Improving the front rack position for front squats

CrossFit Chiltern
Improving the front rack position for front squats

I have been really focussing on this recently with our CrossFit Chiltern athletes. Until I started CrossFit, I never realised what a worldwide problem the front rack position is for people. 

After doing extensive research here are my findings and advice for improvement.  You will see from the videos that just with a little bit of mobility work (which can be boring and take extra time) you can achieve great results!

If you are going to try and improve, it’s always advisable to video your positioning at the beginning and re-video post mobility work.  Visually you will see a huge difference in your technique! Its really motivational…..

There are four main areas to look at when trying to improve the front rack.  Lets look at them in a little more details now;

Forearms tightness

The wrist starts to feel pain when you squat as flexibility at the joint is limited, and the forearms can be really tight front and back.  To stretch out the forearms sit in a kneeling position.  Put the hands flat on the floor with your fingertips facing your knees. Slowly rock yourself back so your hips head towards your heels.  If it feels tight, it means it probably is! Hold this position for anything up to 2 minutes.  For extra mobility you can add in some rotations to ensure you hit the whole forearm and wrist.

External rotators are tight and weak

Firstly, you can stretch out the shoulder by using a PVC pipe.  Whilst this stretch is uncomfortable to hold, it works wonders for people with tight and forward rotated shoulders. Place the pipe on the outside of your arm with your elbow bent so you can hold the pipe with your fingers on the outside.  With the other hand, pull the pipe upwards, moving the pipe arm outwards of the shoulder. Make sure you don’t lean with the pipe, hold for at least 30seconds to a minute on each side.

Thoracic spine in too much flexion

During every day life the upper portion of the spine becomes flexed.  This makes exercises like the front rack position incredibly hard to sustain good movement patterns as the upper back rounds forward when you try to squat.   By using a foam roller of lacrosse/massage ball on the scapula and thoracic spine area will help loads with this exercise. If using a lacrosse ball, place it underneath your shoulder blade.  Use circle movements with the arm sideways and overhead to create a massage effect and release off tight inhibited areas.  If using a foam roller – move side to side in addition to up and down to roll across tight fibres – this is A LOT more effective and will really feel like you are stretched and flexed out in the upper spine!

The Lats (biggest muscles in the back)

When these become tight, they can pull the shoulders into forward rotation, ,making it really hard to keep the chest and elbows up for the front rack position.

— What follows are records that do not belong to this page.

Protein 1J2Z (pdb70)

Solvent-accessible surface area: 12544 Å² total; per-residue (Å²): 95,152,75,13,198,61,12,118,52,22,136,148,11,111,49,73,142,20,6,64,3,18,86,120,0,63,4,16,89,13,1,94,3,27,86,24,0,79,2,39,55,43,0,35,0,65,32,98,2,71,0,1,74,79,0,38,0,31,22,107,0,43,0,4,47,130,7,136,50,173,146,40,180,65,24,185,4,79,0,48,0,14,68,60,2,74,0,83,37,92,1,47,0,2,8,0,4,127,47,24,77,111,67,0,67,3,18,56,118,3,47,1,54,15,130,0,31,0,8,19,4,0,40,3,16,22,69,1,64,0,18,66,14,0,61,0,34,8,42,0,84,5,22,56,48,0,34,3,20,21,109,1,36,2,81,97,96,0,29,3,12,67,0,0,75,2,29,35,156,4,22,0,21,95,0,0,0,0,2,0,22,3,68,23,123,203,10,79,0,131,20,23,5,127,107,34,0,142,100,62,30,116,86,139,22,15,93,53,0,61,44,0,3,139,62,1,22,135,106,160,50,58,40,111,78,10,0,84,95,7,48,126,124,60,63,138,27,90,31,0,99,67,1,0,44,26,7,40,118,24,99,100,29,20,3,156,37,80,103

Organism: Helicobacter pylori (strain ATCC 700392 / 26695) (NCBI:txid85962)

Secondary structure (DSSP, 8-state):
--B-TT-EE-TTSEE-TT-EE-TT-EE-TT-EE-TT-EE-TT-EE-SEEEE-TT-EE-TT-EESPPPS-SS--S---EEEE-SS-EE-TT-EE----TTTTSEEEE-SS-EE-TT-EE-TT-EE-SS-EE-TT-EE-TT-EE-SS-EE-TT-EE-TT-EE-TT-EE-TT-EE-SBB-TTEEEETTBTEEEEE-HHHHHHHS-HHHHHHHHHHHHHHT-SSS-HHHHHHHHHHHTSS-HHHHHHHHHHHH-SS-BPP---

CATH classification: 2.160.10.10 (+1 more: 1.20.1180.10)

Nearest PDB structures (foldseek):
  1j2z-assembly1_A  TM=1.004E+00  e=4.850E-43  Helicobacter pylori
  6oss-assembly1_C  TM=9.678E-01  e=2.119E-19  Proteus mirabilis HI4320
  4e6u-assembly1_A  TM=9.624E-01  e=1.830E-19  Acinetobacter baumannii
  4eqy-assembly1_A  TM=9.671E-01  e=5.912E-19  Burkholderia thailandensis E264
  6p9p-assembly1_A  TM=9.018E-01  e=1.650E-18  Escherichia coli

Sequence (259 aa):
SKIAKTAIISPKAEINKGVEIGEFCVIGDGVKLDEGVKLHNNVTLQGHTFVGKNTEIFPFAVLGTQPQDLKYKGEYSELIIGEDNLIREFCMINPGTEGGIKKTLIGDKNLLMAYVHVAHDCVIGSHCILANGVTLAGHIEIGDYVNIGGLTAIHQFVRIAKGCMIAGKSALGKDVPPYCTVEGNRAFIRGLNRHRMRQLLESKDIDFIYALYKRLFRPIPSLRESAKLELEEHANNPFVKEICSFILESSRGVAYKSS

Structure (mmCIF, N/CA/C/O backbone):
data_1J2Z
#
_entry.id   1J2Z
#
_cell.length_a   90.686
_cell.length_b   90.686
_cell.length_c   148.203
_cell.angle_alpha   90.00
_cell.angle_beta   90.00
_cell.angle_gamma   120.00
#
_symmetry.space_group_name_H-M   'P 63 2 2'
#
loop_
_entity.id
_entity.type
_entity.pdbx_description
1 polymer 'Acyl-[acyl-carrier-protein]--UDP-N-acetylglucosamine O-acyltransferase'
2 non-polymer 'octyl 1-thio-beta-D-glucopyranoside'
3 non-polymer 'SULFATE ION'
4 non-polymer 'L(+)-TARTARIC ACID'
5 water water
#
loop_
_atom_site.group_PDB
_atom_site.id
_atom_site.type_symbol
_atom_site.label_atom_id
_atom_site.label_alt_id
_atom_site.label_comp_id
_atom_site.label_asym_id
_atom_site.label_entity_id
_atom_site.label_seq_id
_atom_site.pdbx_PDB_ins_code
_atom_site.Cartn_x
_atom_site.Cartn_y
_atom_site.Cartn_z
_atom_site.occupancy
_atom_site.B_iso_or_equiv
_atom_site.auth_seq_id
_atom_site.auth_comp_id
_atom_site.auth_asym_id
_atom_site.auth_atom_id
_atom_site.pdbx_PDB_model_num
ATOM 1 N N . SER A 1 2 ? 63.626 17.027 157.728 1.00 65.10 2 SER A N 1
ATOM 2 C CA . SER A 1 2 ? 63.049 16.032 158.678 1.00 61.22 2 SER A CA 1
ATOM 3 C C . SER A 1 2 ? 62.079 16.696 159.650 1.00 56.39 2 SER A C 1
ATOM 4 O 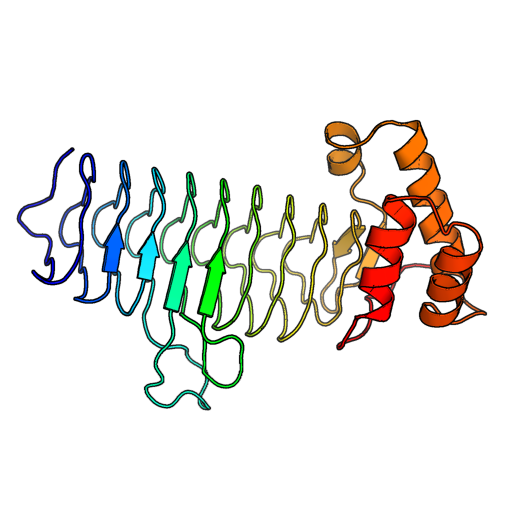O . SER A 1 2 ? 62.059 16.368 160.836 1.00 60.55 2 SER A O 1
ATOM 7 N N . LYS A 1 3 ? 61.273 17.626 159.149 1.00 48.79 3 LYS A N 1
ATOM 8 C CA . LYS A 1 3 ? 60.318 18.319 159.999 1.00 35.80 3 LYS A CA 1
ATOM 9 C C . L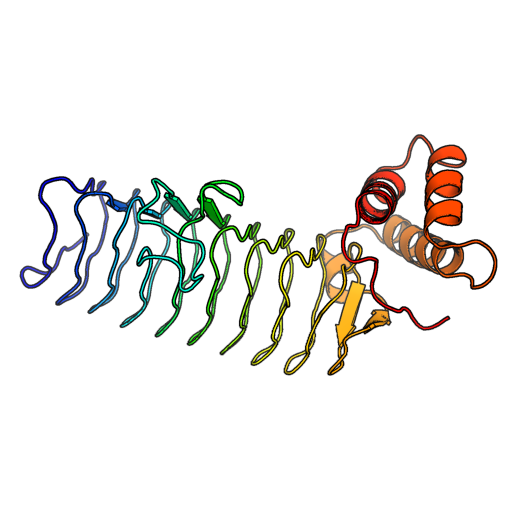YS A 1 3 ? 58.885 18.258 159.482 1.00 29.02 3 LYS A C 1
ATOM 10 O O . LYS A 1 3 ? 58.627 18.432 158.291 1.00 24.25 3 LYS A O 1
ATOM 16 N N . ILE A 1 4 ? 57.959 18.008 160.400 1.00 26.24 4 ILE A N 1
ATOM 17 C CA . ILE A 1 4 ? 56.543 17.930 160.083 1.00 28.34 4 ILE A CA 1
ATOM 18 C C . ILE A 1 4 ? 55.830 19.100 160.755 1.00 29.65 4 ILE A C 1
ATOM 19 O O . ILE A 1 4 ? 55.786 19.181 161.983 1.00 22.00 4 ILE A O 1
ATOM 24 N N . ALA A 1 5 ? 55.285 20.006 159.946 1.00 25.46 5 ALA A N 1
ATOM 25 C CA . ALA A 1 5 ? 54.579 21.172 160.469 1.00 27.63 5 ALA A CA 1
ATOM 26 C C . ALA A 1 5 ? 53.442 20.765 161.407 1.00 29.04 5 ALA A C 1
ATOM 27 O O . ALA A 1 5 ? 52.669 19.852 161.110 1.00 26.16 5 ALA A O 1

Using a band anchored on to a high point – kneel down holding the band in one hand. (imagine you are going to be knighted) so one arm is stretched out (make sure this arm is straight) lean back into the stretch and it will feel like the band is pulling you forwards.  Resist against the band for maximum effectiveness.  Hold this position for at least 30 seconds on each side.

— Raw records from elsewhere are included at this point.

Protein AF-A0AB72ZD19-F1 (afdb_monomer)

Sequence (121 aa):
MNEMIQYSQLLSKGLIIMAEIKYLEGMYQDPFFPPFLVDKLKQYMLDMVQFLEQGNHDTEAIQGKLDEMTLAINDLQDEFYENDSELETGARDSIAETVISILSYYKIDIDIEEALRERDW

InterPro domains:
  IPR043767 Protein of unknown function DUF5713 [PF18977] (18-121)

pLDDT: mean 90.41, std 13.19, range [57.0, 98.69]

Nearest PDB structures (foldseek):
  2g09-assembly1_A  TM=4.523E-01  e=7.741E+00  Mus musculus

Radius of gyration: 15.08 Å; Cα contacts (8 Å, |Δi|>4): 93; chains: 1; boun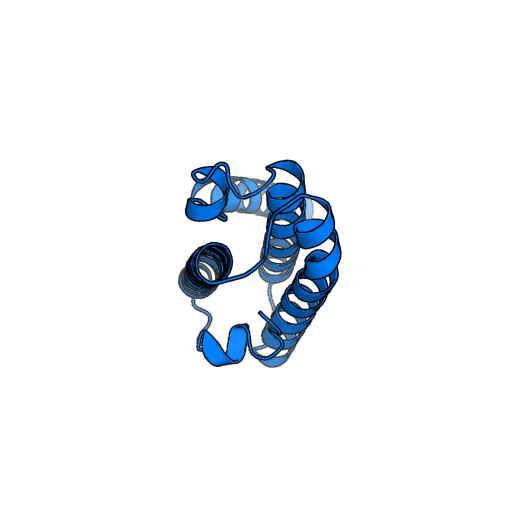ding box: 49×26×32 Å

Solvent-accessible surface area (backbone atoms only — not comparable to full-atom values): 6890 Å² total; per-residue (Å²): 118,68,64,67,52,51,50,54,52,49,56,52,45,55,60,45,49,68,69,71,53,69,72,37,52,57,39,75,72,36,85,64,44,57,64,76,58,52,50,53,55,50,47,45,55,48,53,47,50,57,53,61,71,71,53,97,68,52,72,66,60,50,46,52,46,34,39,53,39,33,45,60,50,54,70,42,41,66,60,31,48,78,65,78,27,66,54,46,75,67,41,43,50,22,52,50,56,32,50,51,50,51,33,60,72,74,68,50,95,66,56,69,67,66,52,48,60,62,53,84,102

Secondary structure (DSSP, 8-state):
-HHHHHHHHHHHHHHHHHHHS-TTHHHHH-TTS-HHHHHHHHHHHHHHHHHHHH----HHHHHHHHHHHHHHHHTTHHHHHHTT--SSHHHHHHHHHHHHHHHHHHT----HHHHTTT---

Organism: NCBI:txid1002366

Mean predicted aligned error: 5.49 Å

Structure (mmCIF, N/CA/C/O backbone):
data_AF-A0AB72ZD19-F1
#
_entry.id   AF-A0AB72ZD19-F1
#
loop_
_atom_site.group_PDB
_atom_site.id
_atom_site.type_symbol
_atom_site.label_atom_id
_atom_site.label_alt_id
_atom_site.label_comp_id
_atom_site.label_asym_id
_atom_site.label_entity_id
_atom_site.label_seq_id
_atom_site.pdbx_PDB_ins_code
_atom_site.Cartn_x
_atom_site.Cartn_y
_atom_site.Cartn_z
_atom_site.occupancy
_atom_site.B_iso_or_equiv
_atom_site.auth_seq_id
_atom_site.auth_comp_id
_atom_site.auth_asym_id
_atom_site.auth_atom_id
_atom_site.pdbx_PDB_model_num
ATOM 1 N N . MET A 1 1 ? -36.269 5.906 0.051 1.00 57.00 1 MET A N 1
ATOM 2 C CA . MET A 1 1 ? -35.747 7.289 -0.073 1.00 57.00 1 MET A CA 1
ATOM 3 C C . MET A 1 1 ? -34.416 7.467 0.657 1.00 57.00 1 MET A C 1
ATOM 5 O O . MET A 1 1 ? -33.541 8.075 0.067 1.00 57.00 1 MET A O 1
ATOM 9 N N . ASN A 1 2 ? -34.218 6.890 1.854 1.00 61.41 2 ASN A N 1
ATOM 10 C CA . ASN A 1 2 ? -32.928 6.952 2.569 1.00 61.41 2 ASN A CA 1
ATOM 11 C C . ASN A 1 2 ? -31.769 6.218 1.874 1.00 61.41 2 ASN A C 1
ATOM 13 O O . ASN A 1 2 ? -30.670 6.754 1.828 1.00 61.41 2 ASN A O 1
ATOM 17 N N . GLU A 1 3 ? -32.006 5.042 1.289 1.00 60.25 3 GLU A N 1
ATOM 18 C CA . GLU A 1 3 ? -30.923 4.247 0.688 1.00 60.25 3 GLU A CA 1
ATOM 19 C C . GLU A 1 3 ? -30.279 4.942 -0.522 1.00 60.25 3 GLU A C 1
ATOM 21 O O . GLU A 1 3 ? -29.061 5.051 -0.580 1.00 60.25 3 GLU A O 1
ATOM 26 N N . MET A 1 4 ? -31.067 5.516 -1.445 1.00 63.62 4 MET A N 1
ATOM 27 C CA . MET A 1 4 ? -30.507 6.238 -2.603 1.00 63.62 4 MET A CA 1
ATOM 28 C C . MET A 1 4 ? -29.728 7.504 -2.211 1.00 63.62 4 MET A C 1
ATOM 30 O O . MET A 1 4 ? -28.754 7.849 -2.876 1.00 63.62 4 MET A O 1
ATOM 34 N N . ILE A 1 5 ? -30.129 8.186 -1.132 1.00 66.06 5 ILE A N 1
ATOM 35 C CA . ILE A 1 5 ? -29.408 9.363 -0.626 1.00 66.06 5 ILE A CA 1
ATOM 36 C C . ILE A 1 5 ? -28.066 8.924 -0.030 1.00 66.06 5 ILE A C 1
ATOM 38 O O . ILE A 1 5 ? -27.034 9.484 -0.396 1.00 66.06 5 ILE A O 1
ATOM 42 N N . GLN A 1 6 ? -28.061 7.871 0.791 1.00 61.00 6 GLN A N 1
ATOM 43 C CA . GLN A 1 6 ? -26.844 7.317 1.386 1.00 61.00 6 GLN A CA 1
ATOM 44 C C . GLN A 1 6 ? -25.866 6.784 0.328 1.00 61.00 6 GLN A C 1
ATOM 46 O O . GLN A 1 6 ? -24.683 7.104 0.395 1.00 61.00 6 GLN A O 1
ATOM 51 N N . TYR A 1 7 ? -26.350 6.074 -0.699 1.00 60.31 7 TYR A N 1
ATOM 52 C CA . TYR A 1 7 ? -25.521 5.618 -1.823 1.00 60.31 7 TYR A CA 1
ATOM 53 C C . TYR A 1 7 ? -24.882 6.780 -2.591 1.00 60.31 7 TYR A C 1
ATOM 55 O O . TYR A 1 7 ? -23.694 6.732 -2.894 1.00 60.31 7 TYR A O 1
ATOM 63 N N . SER A 1 8 ? -25.635 7.848 -2.875 1.00 60.62 8 SER A N 1
ATOM 64 C CA . SER A 1 8 ? -25.082 9.024 -3.564 1.00 60.62 8 SER A CA 1
ATOM 65 C C . SER A 1 8 ? -24.024 9.760 -2.728 1.00 60.62 8 SER A C 1
ATOM 67 O O . SER A 1 8 ? -23.032 10.242 -3.271 1.00 60.62 8 SER A O 1
ATOM 69 N N . GLN A 1 9 ? -24.192 9.792 -1.401 1.00 59.72 9 GLN A N 1
ATOM 70 C CA . GLN A 1 9 ? -23.221 10.361 -0.464 1.00 59.72 9 GLN A CA 1
ATOM 71 C C . GLN A 1 9 ? -21.962 9.503 -0.318 1.00 59.72 9 GLN A C 1
ATOM 73 O O . GLN A 1 9 ? -20.875 10.064 -0.222 1.00 59.72 9 GLN A O 1
ATOM 78 N N . LEU A 1 10 ? -22.095 8.173 -0.319 1.00 59.25 10 LEU A N 1
ATOM 79 C CA . LEU A 1 10 ? -20.966 7.240 -0.299 1.00 59.25 10 LEU A CA 1
ATOM 80 C C . LEU A 1 10 ? -20.164 7.320 -1.604 1.00 59.25 10 LEU A C 1
ATOM 82 O O . LEU A 1 10 ? -18.960 7.519 -1.549 1.00 59.25 10 LEU A O 1
ATOM 86 N N . LEU A 1 11 ? -20.827 7.308 -2.767 1.00 59.81 11 LEU A N 1
ATOM 87 C CA . LEU A 1 11 ? -20.167 7.479 -4.071 1.00 59.81 11 LEU A CA 1
ATOM 88 C C . LEU A 1 11 ? -19.464 8.838 -4.197 1.00 59.81 11 LEU A C 1
ATOM 90 O O . LEU A 1 11 ? -18.359 8.923 -4.726 1.00 59.81 11 LEU A O 1
ATOM 94 N N . SER A 1 12 ? -20.088 9.907 -3.691 1.00 61.16 12 SER A N 1
ATOM 95 C CA . SER A 1 12 ? -19.463 11.230 -3.645 1.00 61.16 12 SER A CA 1
ATOM 96 C C . SER A 1 12 ? -18.284 11.279 -2.675 1.00 61.16 12 SER A C 1
ATOM 98 O O . SER A 1 12 ? -17.325 11.981 -2.970 1.00 61.16 12 SER A O 1
ATOM 100 N N . LYS A 1 13 ? -18.343 10.580 -1.534 1.00 61.12 13 LYS A N 1
ATOM 101 C CA . LYS A 1 13 ? -17.220 10.485 -0.595 1.00 61.12 13 LYS A CA 1
ATOM 102 C C . LYS A 1 13 ? -16.064 9.702 -1.205 1.00 61.12 13 LYS A C 1
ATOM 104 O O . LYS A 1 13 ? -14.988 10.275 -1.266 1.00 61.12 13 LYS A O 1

Here is a video of one of our Crossfit athletes who I have recently worked with. Whilst you cannot fix years of bad posture – I’m sure you will agree just with a hour of coaching there are significant improvements in the elbow positioning.  Of course there is always homework to do, and improvements to be made – but with just a few drills and working 1:1 with a coach you can improve your technique and this will make you feel stronger and able to achieve more when you come into classes.